If drugs are involved as well, the situation can become even more volatile.
This isn’t something that only crops up in certain families across certain regions or locations either. In truth, alcohol and substance abuse shows up across suburbs, age groups and all backgrounds during the festive period.
We know this as emergency services often report a clear spike in alcohol-related incidents every December and January.
Keeping drinking in check, establishing some ground rules ahead of time and seeking out alternative, healthier ways to alleviate stress can make a big difference.
Families that plan ahead often find the celebrations run smoother and everyone feels safer.
Learn more about alcohol and other drugs, and their impact on family violence here.
3. Family Gatherings & Relationship Strain
Holiday gatherings with family (immediate and extended) can be both joyful and stressful.
Relatives who don’t see one another very often are suddenly in each other’s faces for long periods of time, and old resentments can lead to festive stress.
Add in the pressure of wanting everything to be perfect, and tensions are bound to be magnified.
Couples feel it too. Hosting, looking after kids, cooking and round-the-clock socialising can wear on patience.
For couples who already aren’t getting on well, the festive season can add more fuel to the fire and cause individuals to become more irritable and prone to blow ups.
The solution? Setting limits on what you take on, and being realistic about how much you can do, helps keep things calmer for everyone.
Taking turns with responsibilities, stepping away from the crowd for a few minutes, or opting not to attend every single get-together can lighten the load and lower the chances for conflict.
4. Feelings Of Isolation & Mental Health Challenges
Not everyone spends the holidays surrounded by friends or family. For some, this time of year highlights loneliness. If someone is already navigating life with stress, anxiety or depression, the festive season can compound those feelings.
Without the proper support, those feelings of frustration and sadness can sometimes manifest as aggression at home.
It's one of the reasons community and mental health services typically receive more calls in December and January.

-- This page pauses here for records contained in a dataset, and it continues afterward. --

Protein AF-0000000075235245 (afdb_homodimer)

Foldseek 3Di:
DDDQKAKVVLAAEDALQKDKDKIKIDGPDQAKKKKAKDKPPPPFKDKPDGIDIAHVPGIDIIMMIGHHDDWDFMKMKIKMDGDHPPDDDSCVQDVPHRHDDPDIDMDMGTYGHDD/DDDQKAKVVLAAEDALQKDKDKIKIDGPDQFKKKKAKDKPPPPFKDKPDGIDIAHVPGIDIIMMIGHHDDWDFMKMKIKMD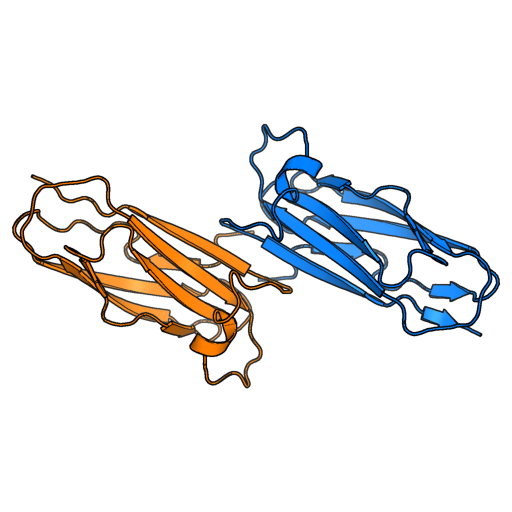GDHPPDDDSCVQDVPHRHDDPDIDMDMGTYGHDD

Organism: NCBI:txid1561998

InterPro domains:
  IPR000535 Major sperm protein (MSP) domain [PF00635] (5-96)
  IPR000535 Major sperm protein (MSP) domain [PS50202] (1-115)
  IPR008962 PapD-like superfamily [SSF49354] (4-101)
  IPR013783 Immunoglobulin-like fold [G3DSA:2.60.40.10] (3-114)
  IPR051774 Sperm-specific class P [PTHR22947] (3-114)

Sequence (230 aa):
MGVELSLDPPVCPIQANGGTSKHKIINHCDKMLAYKIKSSNNSNYSVNTIYGLIQIGYTADLIITRKPGKPQADRLVIQFAAVEQTCRDPKAIFANGPPTGELCGETIIKLSAAEMGVELSLDPPVCPIQANGGTSKHKIINHCDKMLAYKIKSSNNSNYSVNTIYGLIQIGYTADLIITRKPGKPQADRLVIQFAAVEQTCRDPKAIFANGPPTGELCGETIIKLSAAE

Secondary structure (DSSP, 8-state):
---SEEEESS-EEEETT-EEEEEEEEE-SSSEEEEEEEES-TTTEEES-SEEEE-TT-EEEEEEEE-S-----EEEEEEEEEE-TT---HHHHTTTSS--SSSEEEEEEEEEEE-/---SEEEESS-EEEETT-EEEEEEEEE-SSSEEEEEEEES-TTTEEES-SEEEE-TT-EEEEEEEE-S-----EEEEEEEEEE-TT---HHHHTTTSS--SSSEEEEEEEEEEE-

Nearest PDB structures (foldseek):
  1m1s-assembly1_A  TM=9.373E-01  e=2.067E-10  Caenorhabditis elegans
  1row-assembly2_B  TM=9.352E-01  e=5.450E-10  Caenorhabditis elegans
  1z9l-assembly1_A  TM=8.070E-01  e=1.039E-06  Rattus norvegicus
  2msp-assembly1_A  TM=8.352E-01  e=3.915E-06  Ascaris suum
  2bvu-assembly3_C  TM=7.396E-01  e=5.597E-06  Ascaris suum

pLDDT: mean 93.35, std 8.17, range [49.59, 98.69]

Structure (mmCIF, N/CA/C/O backbone):
data_AF-0000000075235245-model_v1
#
loop_
_entity.id
_entity.type
_entity.pdbx_description
1 polymer 'MSP domain-containing protein'
#
loop_
_atom_site.group_PDB
_atom_site.id
_atom_site.type_symbol
_atom_site.label_atom_id
_atom_site.label_alt_id
_atom_site.label_comp_id
_atom_site.label_asym_id
_atom_site.label_entity_id
_atom_site.label_seq_id
_atom_site.pdbx_PDB_ins_code
_atom_site.Cartn_x
_atom_site.Cartn_y
_atom_site.Cartn_z
_atom_site.occupancy
_atom_site.B_iso_or_equiv
_atom_site.auth_seq_id
_atom_site.auth_comp_id
_atom_site.auth_asym_id
_atom_site.auth_atom_id
_atom_site.pdbx_PDB_model_num
ATOM 1 N N . MET A 1 1 ? 3.436 6.691 -13.336 1 50.5 1 MET A N 1
ATOM 2 C CA . MET A 1 1 ? 2.574 6.191 -12.266 1 50.5 1 MET A CA 1
ATOM 3 C C . MET A 1 1 ? 2.896 6.871 -10.945 1 50.5 1 MET A C 1
ATOM 5 O O . MET A 1 1 ? 4.035 6.82 -10.477 1 50.5 1 MET A O 1
ATOM 9 N N . GLY A 1 2 ? 2.326 7.957 -10.688 1 65.69 2 GLY A N 1
ATOM 10 C CA . GLY A 1 2 ? 2.609 9.094 -9.828 1 65.69 2 GLY A CA 1
ATOM 11 C C . GLY A 1 2 ? 2.359 8.812 -8.359 1 65.69 2 GLY A C 1
ATOM 12 O O . GLY A 1 2 ? 2.283 7.652 -7.945 1 65.69 2 GLY A O 1
ATOM 13 N N . VAL A 1 3 ? 2.443 9.727 -7.504 1 82.56 3 VAL A N 1
ATOM 14 C CA . VAL A 1 3 ? 2.156 9.742 -6.07 1 82.56 3 VAL A CA 1
ATOM 15 C C . VAL A 1 3 ? 0.68 9.43 -5.836 1 82.56 3 VAL A C 1
ATOM 17 O O . VAL A 1 3 ? -0.185 9.898 -6.582 1 82.56 3 VAL A O 1
ATOM 20 N N . GLU A 1 4 ? 0.43 8.453 -4.902 1 89.25 4 GLU A N 1
ATOM 21 C CA . GLU A 1 4 ? -0.944 8.039 -4.633 1 89.25 4 GLU A CA 1
ATOM 22 C C . GLU A 1 4 ? -1.68 9.078 -3.793 1 89.25 4 GLU A C 1
ATOM 24 O O . GLU A 1 4 ? -2.879 9.289 -3.975 1 89.25 4 GLU A O 1
ATOM 29 N N . LEU A 1 5 ? -0.982 9.656 -2.936 1 93.69 5 LEU A N 1
ATOM 30 C CA . LEU A 1 5 ? -1.525 10.672 -2.037 1 93.69 5 LEU A CA 1
ATOM 31 C C . LEU A 1 5 ? -0.49 11.758 -1.753 1 93.69 5 LEU A C 1
ATOM 33 O O . LEU A 1 5 ? 0.683 11.453 -1.523 1 93.69 5 LEU A O 1
ATOM 37 N N . SER A 1 6 ? -0.935 13 -1.825 1 94.81 6 SER A N 1
ATOM 38 C CA . SER A 1 6 ? 0.005 14.094 -1.599 1 94.81 6 SER A CA 1
ATOM 39 C C . SER A 1 6 ? -0.633 15.211 -0.781 1 94.81 6 SER A C 1
ATOM 41 O O . SER A 1 6 ? -1.841 15.195 -0.531 1 94.81 6 SER A O 1
ATOM 43 N N . LEU A 1 7 ? 0.204 16.031 -0.258 1 95.75 7 LEU A N 1
ATOM 44 C CA . LEU A 1 7 ? -0.237 17.234 0.438 1 95.75 7 LEU A CA 1
ATOM 45 C C . LEU A 1 7 ? 0.031 18.484 -0.405 1 95.75 7 LEU A C 1
ATOM 47 O O . LEU A 1 7 ? 1.042 18.547 -1.107 1 95.75 7 LEU A O 1
ATOM 51 N N . ASP A 1 8 ? -0.916 19.406 -0.258 1 96.56 8 ASP A N 1
ATOM 52 C CA . ASP A 1 8 ? -0.741 20.703 -0.89 1 96.56 8 ASP A CA 1
ATOM 53 C C . ASP A 1 8 ? -1.046 21.844 0.09 1 96.56 8 ASP A C 1
ATOM 55 O O . ASP A 1 8 ? -2.189 22 0.522 1 96.56 8 ASP A O 1
ATOM 59 N N . PRO A 1 9 ? -0.071 22.734 0.361 1 96.69 9 PRO A N 1
ATOM 60 C CA . PRO A 1 9 ? 1.345 22.656 -0.004 1 96.69 9 PRO A CA 1
ATOM 61 C C . PRO A 1 9 ? 2.045 21.453 0.62 1 96.69 9 PRO A C 1
ATOM 63 O O . PRO A 1 9 ? 1.607 20.938 1.658 1 96.69 9 PRO A O 1
ATOM 66 N N . PRO A 1 10 ? 3.125 20.922 -0.028 1 94.25 10 PRO A N 1
ATOM 67 C CA . PRO A 1 10 ? 3.814 19.734 0.452 1 94.25 10 PRO A CA 1
ATOM 68 C C . PRO A 1 10 ? 4.73 20 1.64 1 94.25 10 PRO A C 1
ATOM 70 O O . PRO A 1 10 ? 5.207 19.078 2.291 1 94.25 10 PRO A O 1
ATOM 73 N N . VAL A 1 11 ? 4.992 21.312 1.891 1 93.19 11 VAL A N 1
ATOM 74 C CA . VAL A 1 11 ? 5.859 21.719 2.998 1 93.19 11 VAL A CA 1
ATOM 75 C C . VAL A 1 11 ? 5.023 22.359 4.102 1 93.19 11 VAL A C 1
ATOM 77 O O . VAL A 1 11 ? 4.043 23.047 3.82 1 93.19 11 VAL A O 1
ATOM 80 N N . CYS A 1 12 ? 5.422 22.062 5.316 1 94.19 12 CYS A N 1
ATOM 81 C CA . CYS A 1 12 ? 4.723 22.594 6.477 1 94.19 12 CYS A CA 1
ATOM 82 C C . CYS A 1 12 ? 5.664 23.422 7.34 1 94.19 12 CYS A C 1
ATOM 84 O O . CYS A 1 12 ? 6.215 22.922 8.32 1 94.19 12 CYS A O 1
ATOM 86 N N . PRO A 1 13 ? 5.824 24.672 7 1 91.56 13 PRO A N 1
ATOM 87 C CA . PRO A 1 13 ? 6.648 25.547 7.828 1 91.56 13 PRO A CA 1
ATOM 88 C C . PRO A 1 13 ? 5.867 26.188 8.977 1 91.56 13 PRO A C 1
ATOM 90 O O . PRO A 1 13 ? 4.855 26.844 8.75 1 91.56 13 PRO A O 1
ATOM 93 N N . ILE A 1 14 ? 6.109 25.797 10.164 1 93.75 14 ILE A N 1
ATOM 94 C CA . ILE A 1 14 ? 5.523 26.453 11.328 1 93.75 14 ILE A CA 1
ATOM 95 C C . ILE A 1 14 ? 6.633 26.922 12.266 1 93.75 14 ILE A C 1
ATOM 97 O O . ILE A 1 14 ? 7.609 26.203 12.492 1 93.75 14 ILE A O 1
ATOM 101 N N . GLN A 1 15 ? 6.457 28.047 12.758 1 92.81 15 GLN A N 1
ATOM 102 C CA . GLN A 1 15 ? 7.48 28.625 13.617 1 92.81 15 GLN A CA 1
ATOM 103 C C . GLN A 1 15 ? 7.512 27.938 14.977 1 92.81 15 GLN A C 1
ATOM 105 O O . GLN A 1 15 ? 6.496 27.406 15.43 1 92.81 15 GLN A O 1
ATOM 110 N N . ALA A 1 16 ? 8.695 28.031 15.578 1 93.5 16 ALA A N 1
ATOM 111 C CA . ALA A 1 16 ? 8.898 27.406 16.891 1 93.5 16 ALA A CA 1
ATOM 112 C C . ALA A 1 16 ? 8.008 28.062 17.938 1 93.5 16 ALA A C 1
ATOM 114 O O . ALA A 1 16 ? 7.656 27.438 18.938 1 93.5 16 ALA A O 1
ATOM 115 N N . ASN A 1 17 ? 7.555 29.312 17.75 1 94.88 17 ASN A N 1
ATOM 116 C CA . ASN A 1 17 ? 6.715 30 18.719 1 94.88 17 ASN A CA 1
ATOM 117 C C . ASN A 1 17 ? 5.242 29.641 18.547 1 94.88 17 ASN A C 1
ATOM 119 O O . ASN A 1 17 ? 4.383 30.172 19.25 1 94.88 17 ASN A O 1
ATOM 123 N N . GLY A 1 18 ? 4.961 28.766 17.672 1 96.19 18 GLY A N 1
ATOM 124 C CA . GLY A 1 18 ? 3.613 28.25 17.484 1 96.19 18 GLY A CA 1
ATOM 125 C C . GLY A 1 18 ? 2.9 28.844 16.281 1 96.19 18 GLY A C 1
ATOM 126 O O . GLY A 1 18 ? 3.402 29.781 15.664 1 96.19 18 GLY A O 1
ATOM 127 N N . GLY A 1 19 ? 1.891 28.172 15.891 1 96.69 19 GLY A N 1
ATOM 128 C CA . GLY A 1 19 ? 1.09 28.609 14.758 1 96.69 19 GLY A CA 1
ATOM 129 C C . GLY A 1 19 ? 0.359 27.484 14.062 1 96.69 19 GLY A C 1
ATOM 130 O O . GLY A 1 19 ? 0.187 26.406 14.641 1 96.69 19 GLY A O 1
ATOM 131 N N . THR A 1 20 ? -0.323 27.844 12.914 1 97.06 20 THR A N 1
ATOM 132 C CA . THR A 1 20 ? -1.065 26.859 12.141 1 97.06 20 THR A CA 1
ATOM 133 C C . THR A 1 20 ? -0.605 26.859 10.68 1 97.06 20 THR A C 1
ATOM 135 O O . THR A 1 20 ? -0.08 27.859 10.188 1 97.06 20 THR A O 1
ATOM 138 N N . SER A 1 21 ? -0.619 25.781 10.07 1 96.88 21 SER A N 1
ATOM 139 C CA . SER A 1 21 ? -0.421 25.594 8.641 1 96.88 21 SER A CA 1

This is where checking in on neighbours or friends, and making sure people know where help is available, can make a real difference.

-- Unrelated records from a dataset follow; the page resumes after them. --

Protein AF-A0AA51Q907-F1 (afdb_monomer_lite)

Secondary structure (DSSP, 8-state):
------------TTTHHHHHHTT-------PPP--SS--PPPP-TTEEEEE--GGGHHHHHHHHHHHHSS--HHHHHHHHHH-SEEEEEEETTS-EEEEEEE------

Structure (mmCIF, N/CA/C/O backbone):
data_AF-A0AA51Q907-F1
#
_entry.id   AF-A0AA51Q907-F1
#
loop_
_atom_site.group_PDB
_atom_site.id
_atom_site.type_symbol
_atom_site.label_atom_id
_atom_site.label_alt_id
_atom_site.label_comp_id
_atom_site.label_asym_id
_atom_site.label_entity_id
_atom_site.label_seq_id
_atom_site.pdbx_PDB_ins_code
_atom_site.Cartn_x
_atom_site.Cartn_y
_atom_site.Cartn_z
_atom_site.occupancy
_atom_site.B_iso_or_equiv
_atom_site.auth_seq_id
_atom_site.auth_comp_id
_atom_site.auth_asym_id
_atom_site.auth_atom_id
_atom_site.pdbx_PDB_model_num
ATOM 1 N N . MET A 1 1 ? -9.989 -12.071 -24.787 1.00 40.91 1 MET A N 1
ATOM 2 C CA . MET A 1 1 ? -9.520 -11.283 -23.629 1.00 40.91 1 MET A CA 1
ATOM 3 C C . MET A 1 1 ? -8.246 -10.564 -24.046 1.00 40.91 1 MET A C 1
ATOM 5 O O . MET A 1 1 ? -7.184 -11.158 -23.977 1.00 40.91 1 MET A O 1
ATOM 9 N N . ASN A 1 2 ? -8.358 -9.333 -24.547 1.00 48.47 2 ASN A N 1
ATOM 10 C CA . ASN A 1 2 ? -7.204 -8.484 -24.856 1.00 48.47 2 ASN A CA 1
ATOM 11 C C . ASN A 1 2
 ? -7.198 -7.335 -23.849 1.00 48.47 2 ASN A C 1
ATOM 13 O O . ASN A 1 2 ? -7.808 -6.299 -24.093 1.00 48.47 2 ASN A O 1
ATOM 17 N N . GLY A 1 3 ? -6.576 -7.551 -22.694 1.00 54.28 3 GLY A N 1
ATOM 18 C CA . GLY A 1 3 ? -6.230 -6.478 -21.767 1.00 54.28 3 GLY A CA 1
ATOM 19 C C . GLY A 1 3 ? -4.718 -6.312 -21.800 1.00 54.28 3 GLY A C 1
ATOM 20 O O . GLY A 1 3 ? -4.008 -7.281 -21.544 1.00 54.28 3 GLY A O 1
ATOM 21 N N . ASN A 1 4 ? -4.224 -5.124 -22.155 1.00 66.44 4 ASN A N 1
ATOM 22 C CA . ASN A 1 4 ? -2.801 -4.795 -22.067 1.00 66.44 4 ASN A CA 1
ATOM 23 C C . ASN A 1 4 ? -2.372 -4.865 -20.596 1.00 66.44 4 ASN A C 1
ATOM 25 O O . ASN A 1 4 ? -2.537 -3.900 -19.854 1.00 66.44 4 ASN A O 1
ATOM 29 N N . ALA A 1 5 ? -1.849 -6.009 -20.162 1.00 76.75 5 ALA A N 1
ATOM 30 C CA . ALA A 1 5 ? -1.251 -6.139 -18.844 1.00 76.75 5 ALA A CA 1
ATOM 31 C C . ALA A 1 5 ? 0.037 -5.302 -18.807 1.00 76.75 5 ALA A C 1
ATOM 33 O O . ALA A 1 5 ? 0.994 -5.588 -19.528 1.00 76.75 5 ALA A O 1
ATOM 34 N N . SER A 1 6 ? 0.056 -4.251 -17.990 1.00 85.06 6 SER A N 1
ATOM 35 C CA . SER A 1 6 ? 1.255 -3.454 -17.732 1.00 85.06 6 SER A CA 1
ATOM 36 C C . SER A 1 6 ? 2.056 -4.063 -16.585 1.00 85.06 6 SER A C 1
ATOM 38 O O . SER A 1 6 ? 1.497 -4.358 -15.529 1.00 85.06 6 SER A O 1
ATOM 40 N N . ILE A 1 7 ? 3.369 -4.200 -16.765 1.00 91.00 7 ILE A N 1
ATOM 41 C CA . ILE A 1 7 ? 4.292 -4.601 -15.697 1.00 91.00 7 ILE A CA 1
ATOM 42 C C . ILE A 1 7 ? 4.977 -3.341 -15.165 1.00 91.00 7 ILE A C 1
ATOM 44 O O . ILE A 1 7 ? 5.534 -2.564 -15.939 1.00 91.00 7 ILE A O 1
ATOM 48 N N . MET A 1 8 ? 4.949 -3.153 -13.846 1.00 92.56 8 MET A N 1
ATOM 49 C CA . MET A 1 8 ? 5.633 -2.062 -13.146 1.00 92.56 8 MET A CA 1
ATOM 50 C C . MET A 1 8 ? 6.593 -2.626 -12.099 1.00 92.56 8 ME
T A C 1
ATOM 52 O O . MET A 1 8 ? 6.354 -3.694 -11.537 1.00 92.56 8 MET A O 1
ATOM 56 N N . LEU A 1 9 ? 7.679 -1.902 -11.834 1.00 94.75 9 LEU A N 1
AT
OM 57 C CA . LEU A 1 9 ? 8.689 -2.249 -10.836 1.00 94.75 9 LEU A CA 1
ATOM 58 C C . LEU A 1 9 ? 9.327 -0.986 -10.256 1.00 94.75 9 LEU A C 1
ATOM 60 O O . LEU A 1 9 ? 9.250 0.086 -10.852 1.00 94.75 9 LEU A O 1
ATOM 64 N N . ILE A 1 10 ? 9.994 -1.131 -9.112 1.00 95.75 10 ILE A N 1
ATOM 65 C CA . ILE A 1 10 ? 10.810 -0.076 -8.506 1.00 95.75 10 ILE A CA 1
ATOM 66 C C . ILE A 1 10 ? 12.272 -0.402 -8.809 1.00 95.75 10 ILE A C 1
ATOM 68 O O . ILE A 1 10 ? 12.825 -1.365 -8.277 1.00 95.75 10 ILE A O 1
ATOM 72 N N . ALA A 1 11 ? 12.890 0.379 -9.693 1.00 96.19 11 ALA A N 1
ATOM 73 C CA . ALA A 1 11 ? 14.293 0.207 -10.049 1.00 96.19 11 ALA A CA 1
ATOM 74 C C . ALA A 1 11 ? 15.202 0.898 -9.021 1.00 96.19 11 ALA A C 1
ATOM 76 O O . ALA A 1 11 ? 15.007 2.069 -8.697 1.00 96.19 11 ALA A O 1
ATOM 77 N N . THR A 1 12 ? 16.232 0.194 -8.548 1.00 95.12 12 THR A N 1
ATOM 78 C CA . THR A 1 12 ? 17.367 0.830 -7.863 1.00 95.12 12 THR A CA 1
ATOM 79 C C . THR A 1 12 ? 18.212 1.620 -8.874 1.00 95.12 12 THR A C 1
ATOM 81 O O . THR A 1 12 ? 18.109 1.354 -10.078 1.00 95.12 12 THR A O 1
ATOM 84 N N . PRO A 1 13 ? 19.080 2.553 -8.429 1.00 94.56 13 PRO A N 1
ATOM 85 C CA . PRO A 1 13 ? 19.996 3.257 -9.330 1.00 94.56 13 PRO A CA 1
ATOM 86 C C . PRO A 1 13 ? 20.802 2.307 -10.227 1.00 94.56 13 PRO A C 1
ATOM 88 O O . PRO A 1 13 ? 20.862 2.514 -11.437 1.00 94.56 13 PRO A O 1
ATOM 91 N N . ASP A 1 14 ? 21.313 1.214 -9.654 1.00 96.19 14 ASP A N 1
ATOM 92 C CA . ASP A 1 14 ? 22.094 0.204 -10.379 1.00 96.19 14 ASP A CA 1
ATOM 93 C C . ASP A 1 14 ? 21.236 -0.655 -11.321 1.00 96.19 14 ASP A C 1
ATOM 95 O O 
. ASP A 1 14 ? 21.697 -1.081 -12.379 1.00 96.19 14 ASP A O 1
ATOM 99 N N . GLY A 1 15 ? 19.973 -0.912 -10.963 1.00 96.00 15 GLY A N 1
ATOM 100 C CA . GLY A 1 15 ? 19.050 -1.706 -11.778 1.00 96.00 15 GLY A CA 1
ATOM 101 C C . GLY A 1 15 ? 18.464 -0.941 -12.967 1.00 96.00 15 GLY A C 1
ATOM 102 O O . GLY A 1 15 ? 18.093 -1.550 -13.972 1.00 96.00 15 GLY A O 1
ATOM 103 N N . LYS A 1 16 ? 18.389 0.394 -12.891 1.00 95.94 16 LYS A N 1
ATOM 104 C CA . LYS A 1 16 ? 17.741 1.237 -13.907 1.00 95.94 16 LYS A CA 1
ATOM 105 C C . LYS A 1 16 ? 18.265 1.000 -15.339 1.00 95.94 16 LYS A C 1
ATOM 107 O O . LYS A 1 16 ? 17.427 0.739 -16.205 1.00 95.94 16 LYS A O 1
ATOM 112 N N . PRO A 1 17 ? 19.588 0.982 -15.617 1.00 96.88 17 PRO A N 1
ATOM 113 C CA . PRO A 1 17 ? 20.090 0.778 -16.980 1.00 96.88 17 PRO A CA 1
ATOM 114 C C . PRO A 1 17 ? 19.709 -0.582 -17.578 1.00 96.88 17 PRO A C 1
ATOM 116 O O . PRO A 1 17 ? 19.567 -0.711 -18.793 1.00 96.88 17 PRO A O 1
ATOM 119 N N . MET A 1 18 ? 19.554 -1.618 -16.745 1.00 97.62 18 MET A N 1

Even small acts, such as inviting someone out for a meal or messaging to ask how they are feeling, can go a long way in easing those feelings and preventing problems from escalating.
Building a sense of connection is one of the simplest ways to protect against isolation turning harmful.
Final Word
The holidays can bring out the best and worst in households. It’s a time of celebration for many, but for some it can be when pressure builds and problems bubble up.
Talking openly about these challenges, and reminding people that help is available, makes a real difference.
Support doesn’t have to mean a formal service straight away.
Sometimes it starts with a trusted friend, a neighbour, or even just letting someone know you see what they’re going through.
The more we approach the holidays with care and understanding, the more likely it is that families can get through the season feeling safe and supported.